NodeReduceFn is the func declaration used to reduce priority score for a node for a particular task.

type NodeResourceMap

type NodeResourceMap map[string]*Resource

NodeResourceMap stores resource in a node

type NodeState

type NodeState struct {
	Phase  NodePhase
	Reason string
}

NodeState defines the current state of node.

type PodGroup

type PodGroup struct {
	scheduling.PodGroup

	// Version represents the version of PodGroup
	Version string
}

PodGroup is a collection of Pod; used for batch workload.

type PodGroupPhase

type PodGroupPhase string

PodGroupPhase is the phase of a pod group at the current time.

type PredicateFn

type PredicateFn func(*TaskInfo, *NodeInfo) error

PredicateFn is the func declaration used to predicate node for task.

type QueueID

type QueueID types.UID

QueueID is UID type, serves as unique ID for each queue

type QueueInfo

type QueueInfo struct {
	UID  QueueID
	Name string

	Weight int32

	// Weights is a list of slash sperated float numbers.
	// Each of them is a weight corresponding the
	// hierarchy level.
	Weights string
	// Hierarchy is a list of node name along the
	// path from the root to the node itself.
	Hierarchy string

	Queue *scheduling.Queue
}

QueueInfo will have all details about queue

func NewQueueInfo

func NewQueueInfo(queue *scheduling.Queue) *QueueInfo

NewQueueInfo creates new queueInfo object

func (*QueueInfo) Clone

func (q *QueueInfo) Clone() *QueueInfo

Clone is used to clone queueInfo object

func (*QueueInfo) Reclaimable

func (q *QueueInfo) Reclaimable() bool

Reclaimable return whether queue is reclaimable

type ReservedNodesFn added in v1.1.0

type ReservedNodesFn func()

ReservedNodesFn is the func declaration used to select the reserved nodes

type Resource

type Resource struct {
	MilliCPU float64
	Memory   float64

	// ScalarResources
	ScalarResources map[v1.ResourceName]float64

	// MaxTaskNum is only used by predicates; it should NOT
	// be accounted in other operators, e.g. Add.
	MaxTaskNum int
}

Resource struct defines all the resource type

func EmptyResource

func EmptyResource() *Resource

EmptyResource creates a empty resource object and returns

func GetPodResourceRequest

func GetPodResourceRequest(pod *v1.Pod) *Resource

GetPodResourceRequest returns all the resource required for that pod

func GetPodResourceWithoutInitContainers

func GetPodResourceWithoutInitContainers(pod *v1.Pod) *Resource

GetPodResourceWithoutInitContainers returns Pod's resource request, it does not contain init containers' resource request.

func NewResource

func NewResource(rl v1.ResourceList) *Resource

NewResource create a new resource object from resource list

func (*Resource) Add

func (r *Resource) Add(rr *Resource) *Resource

Add is used to add the two resources

func (*Resource) AddScalar

func (r *Resource) AddScalar(name v1.ResourceName, quantity float64)

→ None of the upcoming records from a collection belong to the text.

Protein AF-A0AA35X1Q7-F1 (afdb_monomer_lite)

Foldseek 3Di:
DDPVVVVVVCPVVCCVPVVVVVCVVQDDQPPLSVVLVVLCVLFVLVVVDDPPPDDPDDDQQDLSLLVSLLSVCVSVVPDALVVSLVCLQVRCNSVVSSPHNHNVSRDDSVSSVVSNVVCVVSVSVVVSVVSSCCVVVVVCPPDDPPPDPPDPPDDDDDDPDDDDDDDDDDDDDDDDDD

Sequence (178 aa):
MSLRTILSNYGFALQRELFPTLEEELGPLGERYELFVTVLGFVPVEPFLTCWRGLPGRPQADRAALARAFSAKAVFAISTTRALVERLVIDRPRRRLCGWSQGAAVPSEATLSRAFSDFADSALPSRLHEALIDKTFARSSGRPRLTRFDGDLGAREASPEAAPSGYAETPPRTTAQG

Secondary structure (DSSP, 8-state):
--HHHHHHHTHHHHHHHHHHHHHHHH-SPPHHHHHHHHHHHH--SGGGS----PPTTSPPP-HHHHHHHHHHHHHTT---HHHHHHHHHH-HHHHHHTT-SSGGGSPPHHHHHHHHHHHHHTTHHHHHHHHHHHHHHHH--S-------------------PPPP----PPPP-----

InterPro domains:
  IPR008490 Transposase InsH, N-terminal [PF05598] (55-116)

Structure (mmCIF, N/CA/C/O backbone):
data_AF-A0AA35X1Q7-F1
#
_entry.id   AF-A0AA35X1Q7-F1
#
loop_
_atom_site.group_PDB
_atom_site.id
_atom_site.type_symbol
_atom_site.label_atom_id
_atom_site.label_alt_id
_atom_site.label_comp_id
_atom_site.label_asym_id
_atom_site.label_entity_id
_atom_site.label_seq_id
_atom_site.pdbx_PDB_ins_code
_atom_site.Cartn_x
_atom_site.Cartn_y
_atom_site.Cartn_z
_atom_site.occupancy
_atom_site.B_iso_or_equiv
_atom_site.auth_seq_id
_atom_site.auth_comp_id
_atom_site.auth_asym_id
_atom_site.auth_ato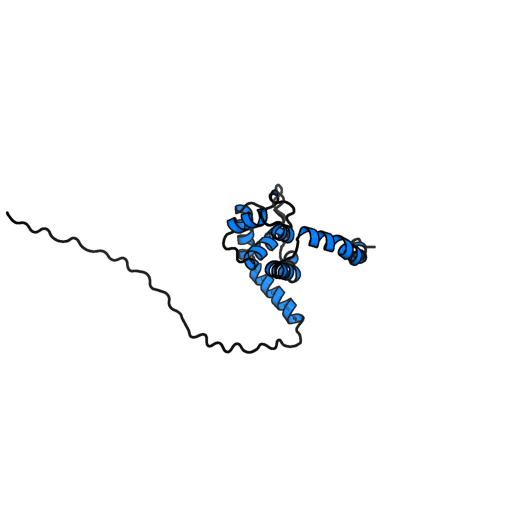m_id
_atom_site.pdbx_PDB_model_num
ATOM 1 N N . MET A 1 1 ? 2.052 -20.935 27.761 1.00 58.62 1 MET A N 1
ATOM 2 C CA . MET A 1 1 ? 1.677 -19.592 27.259 1.00 58.62 1 MET A CA 1
ATOM 3 C C . MET A 1 1 ? 1.775 -19.583 25.744 1.00 58.62 1 MET A C 1
ATOM 5 O O . MET A 1 1 ? 2.677 -20.223 25.221 1.00 58.62 1 MET A O 1
ATOM 9 N N . SER A 1 2 ? 0.863 -18.909 25.038 1.00 80.56 2 SER A N 1
ATOM 10 C CA . SER A 1 2 ? 0.916 -18.849 23.571 1.00 80.56 2 SER A CA 1
ATOM 11 C C . SER A 1 2 ? 2.025 -17.902 23.092 1.00 80.56 2 SER A C 1
ATOM 13 O O . SER A 1 2 ? 2.297 -16.887 23.733 1.00 80.56 2 SER A O 1
ATOM 15 N N . LEU A 1 3 ? 2.632 -18.204 21.943 1.00 74.31 3 LEU A N 1
ATOM 16 C CA . LEU A 1 3 ? 3.687 -17.389 21.324 1.00 74.31 3 LEU A CA 1
ATOM 17 C C . LEU A 1 3 ? 3.193 -15.962 21.000 1.00 74.31 3 LEU A C 1
ATOM 19 O O . LEU A 1 3 ? 3.933 -14.995 21.159 1.00 74.31 3 LEU A O 1
ATOM 23 N N . ARG A 1 4 ? 1.899 -15.809 20.669 1.00 74.19 4 ARG A N 1
ATOM 24 C CA . ARG A 1 4 ? 1.230 -14.500 20.533 1.00 74.19 4 ARG A CA 1
ATOM 25 C C . ARG A 1 4 ? 1.267 -13.686 21.820 1.00 74.19 4 ARG A C 1
ATOM 27 O O . ARG A 1 4 ? 1.529 -12.494 21.767 1.00 74.19 4 ARG A O 1
ATOM 34 N N . THR A 1 5 ? 1.008 -14.319 22.961 1.00 73.44 5 THR A N 1
ATOM 35 C CA . THR A 1 5 ? 0.992 -13.644 24.266 1.00 73.44 5 THR A CA 1
ATOM 36 C C . THR A 1 5 ? 2.379 -13.123 24.626 1.00 73.44 5 THR A C 1
ATOM 38 O O . THR A 1 5 ? 2.500 -12.009 25.120 1.00 73.44 5 THR A O 1
ATOM 41 N N . ILE A 1 6 ? 3.421 -13.900 24.315 1.00 78.19 6 ILE A N 1
ATOM 42 C CA . ILE A 1 6 ? 4.814 -13.489 24.506 1.00 78.19 6 ILE A CA 1
ATOM 43 C C . ILE A 1 6 ? 5.113 -12.282 23.609 1.00 78.19 6 ILE A C 1
ATOM 45 O O . ILE A 1 6 ? 5.468 -11.228 24.121 1.00 78.19 6 ILE A O 1
ATOM 49 N N . LEU A 1 7 ? 4.872 -12.380 22.298 1.00 74.25 7 LEU A N 1
ATOM 50 C CA . LEU A 1 7 ? 5.145 -11.285 21.356 1.00 74.25 7 LEU A CA 1
ATOM 51 C C . LEU A 1 7 ? 4.352 -10.003 21.660 1.00 74.25 7 LEU A C 1
ATOM 53 O O . LEU A 1 7 ? 4.912 -8.914 21.572 1.00 74.25 7 LEU A O 1
ATOM 57 N N . SER A 1 8 ? 3.084 -10.109 22.069 1.00 75.06 8 SER A N 1
ATOM 58 C CA . SER A 1 8 ? 2.294 -8.945 22.495 1.00 75.06 8 SER A CA 1
ATOM 59 C C . SER A 1 8 ? 2.865 -8.277 23.744 1.00 75.06 8 SER A C 1
ATOM 61 O O . SER A 1 8 ? 2.855 -7.052 23.821 1.00 75.06 8 SER A O 1
ATOM 63 N N . ASN A 1 9 ? 3.399 -9.048 24.694 1.00 77.31 9 ASN A N 1
ATOM 64 C CA . ASN A 1 9 ? 3.998 -8.499 25.912 1.00 77.31 9 ASN A CA 1
ATOM 65 C C . ASN A 1 9 ? 5.298 -7.724 25.624 1.00 77.31 9 ASN A C 1
ATOM 67 O O . ASN A 1 9 ? 5.624 -6.768 26.320 1.00 77.31 9 ASN A O 1
ATOM 71 N N . TYR A 1 10 ? 6.012 -8.092 24.555 1.00 78.50 10 TYR A N 1
ATOM 72 C CA . TYR A 1 10 ? 7.215 -7.395 24.090 1.00 78.50 10 TYR A CA 1
ATOM 73 C C . TYR A 1 10 ? 6.932 -6.207 23.161 1.00 78.50 10 TYR A C 1
ATOM 75 O O . TYR A 1 10 ? 7.873 -5.529 22.754 1.00 78.50 10 TYR A O 1
ATOM 83 N N . GLY A 1 11 ? 5.668 -5.905 22.846 1.00 73.00 11 GLY A N 1
ATOM 84 C CA . GLY A 1 11 ? 5.308 -4.848 21.897 1.00 73.00 11 GLY A CA 1
ATOM 85 C C . GLY A 1 11 ? 5.940 -3.490 22.220 1.00 73.00 11 GLY A C 1
ATOM 86 O O . GLY A 1 11 ? 6.450 -2.830 21.322 1.00 73.00 11 GLY A O 1
ATOM 87 N N . PHE A 1 12 ? 5.998 -3.110 23.499 1.00 71.31 12 PHE A N 1
ATOM 88 C CA . PHE A 1 12 ? 6.605 -1.844 23.927 1.00 71.31 12 PHE A CA 1
ATOM 89 C C . PHE A 1 12 ? 8.128 -1.808 23.725 1.00 71.31 12 PHE A C 1
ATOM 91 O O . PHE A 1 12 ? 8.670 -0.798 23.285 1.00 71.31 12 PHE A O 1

AddScalar adds a resource by a scalar value of this resource.

func (*Resource) Clone

func (r *Resource) Clone() *Resource

Clone is used to clone a resource type

func (*Resource) Diff

func (r *Resource) Diff(rr *Resource) (*Resource, *Resource)

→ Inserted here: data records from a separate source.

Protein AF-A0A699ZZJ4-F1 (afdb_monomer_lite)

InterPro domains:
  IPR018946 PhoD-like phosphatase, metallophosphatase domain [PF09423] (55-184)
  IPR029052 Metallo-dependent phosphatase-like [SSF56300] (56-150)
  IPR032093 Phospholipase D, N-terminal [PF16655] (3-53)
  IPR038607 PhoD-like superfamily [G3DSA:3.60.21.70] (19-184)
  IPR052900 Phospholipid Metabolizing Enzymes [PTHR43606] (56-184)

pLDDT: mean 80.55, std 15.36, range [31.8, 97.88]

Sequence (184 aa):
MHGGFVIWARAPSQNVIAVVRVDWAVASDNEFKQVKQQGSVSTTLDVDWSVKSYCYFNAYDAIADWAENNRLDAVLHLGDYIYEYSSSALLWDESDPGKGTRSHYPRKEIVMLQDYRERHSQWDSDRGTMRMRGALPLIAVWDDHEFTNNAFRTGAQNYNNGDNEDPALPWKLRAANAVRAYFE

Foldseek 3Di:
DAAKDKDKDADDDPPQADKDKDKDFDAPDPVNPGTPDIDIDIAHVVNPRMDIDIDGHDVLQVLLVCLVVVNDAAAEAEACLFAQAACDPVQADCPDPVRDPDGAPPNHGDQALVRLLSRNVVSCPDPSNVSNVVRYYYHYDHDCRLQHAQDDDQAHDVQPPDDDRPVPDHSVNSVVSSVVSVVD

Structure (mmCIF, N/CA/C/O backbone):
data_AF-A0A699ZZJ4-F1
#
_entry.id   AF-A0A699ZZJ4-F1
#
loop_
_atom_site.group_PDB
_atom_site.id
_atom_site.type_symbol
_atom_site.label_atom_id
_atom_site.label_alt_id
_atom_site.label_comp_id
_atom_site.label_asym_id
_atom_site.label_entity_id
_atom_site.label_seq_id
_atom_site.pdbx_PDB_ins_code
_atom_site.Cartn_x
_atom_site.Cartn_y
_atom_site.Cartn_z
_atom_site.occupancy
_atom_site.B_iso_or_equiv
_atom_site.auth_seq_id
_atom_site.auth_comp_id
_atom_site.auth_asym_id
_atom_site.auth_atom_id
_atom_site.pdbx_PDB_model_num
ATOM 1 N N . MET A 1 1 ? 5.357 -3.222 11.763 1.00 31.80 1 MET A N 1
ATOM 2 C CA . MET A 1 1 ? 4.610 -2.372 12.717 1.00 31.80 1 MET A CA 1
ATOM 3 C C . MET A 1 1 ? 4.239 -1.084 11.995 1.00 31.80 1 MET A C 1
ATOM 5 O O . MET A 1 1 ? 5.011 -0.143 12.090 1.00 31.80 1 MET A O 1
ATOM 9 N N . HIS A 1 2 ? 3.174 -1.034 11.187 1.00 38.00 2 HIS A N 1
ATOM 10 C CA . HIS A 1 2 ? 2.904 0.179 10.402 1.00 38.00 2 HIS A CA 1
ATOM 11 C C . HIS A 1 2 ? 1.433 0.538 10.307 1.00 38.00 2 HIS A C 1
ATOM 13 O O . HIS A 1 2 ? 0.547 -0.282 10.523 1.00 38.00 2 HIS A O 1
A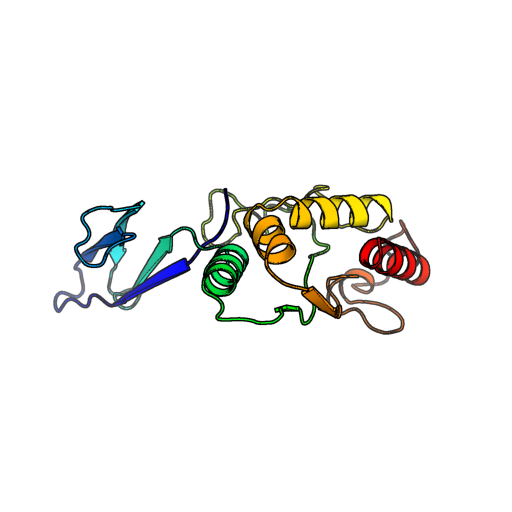TOM 19 N N . GLY A 1 3 ? 1.270 1.799 9.945 1.00 48.97 3 GLY A N 1
ATOM 20 C CA . GLY A 1 3 ? 0.064 2.582 9.895 1.00 48.97 3 GLY A CA 1
ATOM 21 C C . GLY A 1 3 ? 0.412 3.931 10.505 1.00 48.97 3 GLY A C 1
ATOM 22 O O . GLY A 1 3 ? 1.103 3.912 11.504 1.00 48.97 3 GLY A O 1
ATOM 23 N N 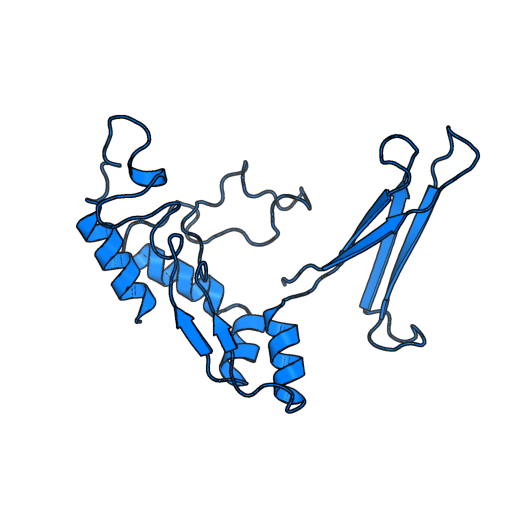. GLY A 1 4 ? -0.029 5.074 9.976 1.00 53.47 4 GLY A N 1
ATOM 24 C CA . GLY A 1 4 ? 0.168 6.417 10.538 1.00 53.47 4 GLY A CA 1
ATOM 25 C C . GLY A 1 4 ? -1.096 7.297 10.409 1.00 53.47 4 GLY A C 1
ATOM 26 O O . GLY A 1 4 ? -1.628 7.358 9.312 1.00 53.47 4 GLY A O 1
ATOM 27 N N . PHE A 1 5 ? -1.594 7.986 11.442 1.00 52.12 5 PHE A N 1
ATOM 28 C CA . PHE A 1 5 ? -2.543 9.100 11.345 1.00 52.12 5 PHE A CA 1
ATOM 29 C C . PHE A 1 5 ? -1.924 10.372 11.917 1.00 52.12 5 PHE A C 1
ATOM 31 O O . PHE A 1 5 ? -1.157 10.328 12.879 1.00 52.12 5 PHE A O 1
ATOM 38 N N . VAL A 1 6 ? -2.260 11.513 11.318 1.00 64.19 6 VAL A N 1
ATOM 39 C CA . VAL A 1 6 ? -1.792 12.823 11.772 1.00 64.19 6 VAL A CA 1
ATOM 40 C C . VAL A 1 6 ? -2.828 13.415 12.713 1.00 64.19 6 VAL A C 1
ATOM 42 O O . VAL A 1 6 ? -3.957 13.687 12.312 1.00 64.19 6 VAL A O 1
ATOM 45 N N . ILE A 1 7 ? -2.433 13.665 13.956 1.00 68.94 7 ILE A N 1
ATOM 46 C CA . ILE A 1 7 ? -3.158 14.577 14.836 1.00 68.94 7 ILE A CA 1
ATOM 47 C C . ILE A 1 7 ? -2.720 15.985 14.449 1.00 68.94 7 ILE A C 1
ATOM 49 O O . ILE A 1 7 ? -1.551 16.339 14.620 1.00 68.94 7 ILE A O 1
ATOM 53 N N . TRP A 1 8 ? -3.649 16.773 13.908 1.00 77.25 8 TRP A N 1
ATOM 54 C CA . TRP A 1 8 ? -3.427 18.180 13.594 1.00 77.25 8 TRP A CA 1
ATOM 55 C C . TRP A 1 8 ? -4.235 19.072 14.532 1.00 77.25 8 TRP A C 1
ATOM 57 O O . TRP A 1 8 ? -5.430 18.857 14.734 1.00 77.25 8 TRP A O 1
ATOM 67 N N . ALA A 1 9 ? -3.579 20.085 15.084 1.00 80.56 9 ALA A N 1
ATOM 68 C CA . ALA A 1 9 ? -4.212 21.131 15.873 1.00 80.56 9 ALA A CA 1
ATOM 69 C C . ALA A 1 9 ? -3.475 22.457 15.660 1.00 80.56 9 ALA A C 1
ATOM 71 O O . ALA A 1 9 ? -2.349 22.481 15.169 1.00 80.56 9 ALA A O 1
ATOM 72 N N . ARG A 1 10 ? -4.087 23.567 16.074 1.00 86.88 10 ARG A N 1
ATOM 73 C CA . ARG A 1 10 ? -3.438 24.880 16.132 1.00 86.88 10 ARG A CA 1
ATOM 74 C C . ARG A 1 10 ? -3.579 25.441 17.543 1.00 86.88 10 ARG A C 1
ATOM 76 O O . ARG A 1 10 ? -4.696 25.520 18.049 1.00 86.88 10 ARG A O 1
ATOM 83 N N . ALA A 1 11 ? -2.468 25.818 18.171 1.00 88.94 11 ALA A N 1
ATOM 84 C CA . ALA A 1 11 ? -2.409 26.266 19.565 1.00 88.94 11 ALA A CA 1
ATOM 85 C C . ALA A 1 11 ? -1.812 27.687 19.669 1.00 88.94 11 ALA A C 1
ATOM 87 O O . ALA A 1 11 ? -0.643 27.842 20.029 1.00 88.94 11 ALA A O 1
ATOM 88 N N . PRO A 1 12 ? -2.580 28.733 19.305 1.00 88.62 12 PRO A N 1
ATOM 89 C CA . PRO A 1 12 ? -2.062 30.092 19.188 1.00 88.62 12 PRO A CA 1
ATOM 90 C C . PRO A 1 12 ? -1.702 30.721 20.539 1.00 88.62 12 PRO A C 1
ATOM 92 O O . PRO A 1 12 ? -2.388 30.517 21.539 1.00 88.62 12 PRO A O 1
ATOM 95 N N . SER A 1 13 ? -0.667 31.565 20.540 1.00 88.75 13 SER A N 1
ATOM 96 C CA . SER A 1 13 ? -0.270 32.401 21.679 1.00 88.75 13 SER A CA 1
ATOM 97 C C . SER A 1 13 ? -0.304 33.881 21.302 1.00 88.75 13 SER A C 1
ATOM 99 O O . SER A 1 13 ? 0.078 34.259 20.195 1.00 88.75 13 SER A O 1
ATOM 101 N N . GLN A 1 14 ? -0.720 34.739 22.239 1.00 88.44 14 GLN A N 1
ATOM 102 C CA . GLN A 1 14 ? -0.614 36.198 22.083 1.00 88.44 14 GLN A CA 1
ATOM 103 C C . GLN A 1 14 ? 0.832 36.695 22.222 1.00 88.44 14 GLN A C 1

Diff calculate the difference between two resource

func (*Resource) FitDelta

func (r *Resource) FitDelta(rr *Resource) *Resource

FitDelta Computes the delta between a resource object representing available resources an operand representing resources being requested. Any field that is less than 0 after the operation represents an insufficient resource.

func (*Resource) Get

func (r *Resource) Get(rn v1.ResourceName) float64

Get returns the resource value for that particular resource type

func (*Resource) IsEmpty

func (r *Resource) IsEmpty() bool

IsEmpty returns bool after checking any of resource is less than min possible value

func (*Resource) IsZero

func (r *Resource) IsZero(rn v1.ResourceName) bool

IsZero checks whether that resource is less than min possible value

func (*Resource) Less

func (r *Resource) Less(rr *Resource) bool

Less checks whether a resource is less than other

func (*Resource) LessEqual

func (r *Resource) LessEqual(rr *Resource) bool

LessEqual checks whether a resource is less than other resource

func (*Resource) LessEqualStrict

func (r *Resource) LessEqualStrict(rr *Resource) bool

LessEqualStrict checks whether a resource is less or equal than other

func (*Resource) MinDimensionResource added in v1.1.1

func (r *Resource) MinDimensionResource(rr *Resource) *Resource

MinDimensionResource is used to reset the r resource dimension which is less than rr e.g r resource is <cpu 2000.00, memory 4047845376.00, hugepages-2Mi 0.00, hugepages-1Gi 0.00> rr resource is <cpu 3000.00, memory 1000.00> return r resource is <cpu 2000.00, memory 1000.00, hugepages-2Mi 0.00, hugepages-1Gi 0.00>

func (*Resource) Multi

func (r *Resource) Multi(ratio float64) *Resource

Multi multiples the resource with ratio provided

func (*Resource) ResourceNames

func (r *Resource) ResourceNames() []v1.ResourceName

ResourceNames returns all resource types

func (*Resource) Scale added in v1.1.0

func (r *Resource) Scale(scale float64) *Resource

Scale updates resource to the provided scale

func (*Resource) SetMaxResource

func (r *Resource) SetMaxResource(rr *Resource)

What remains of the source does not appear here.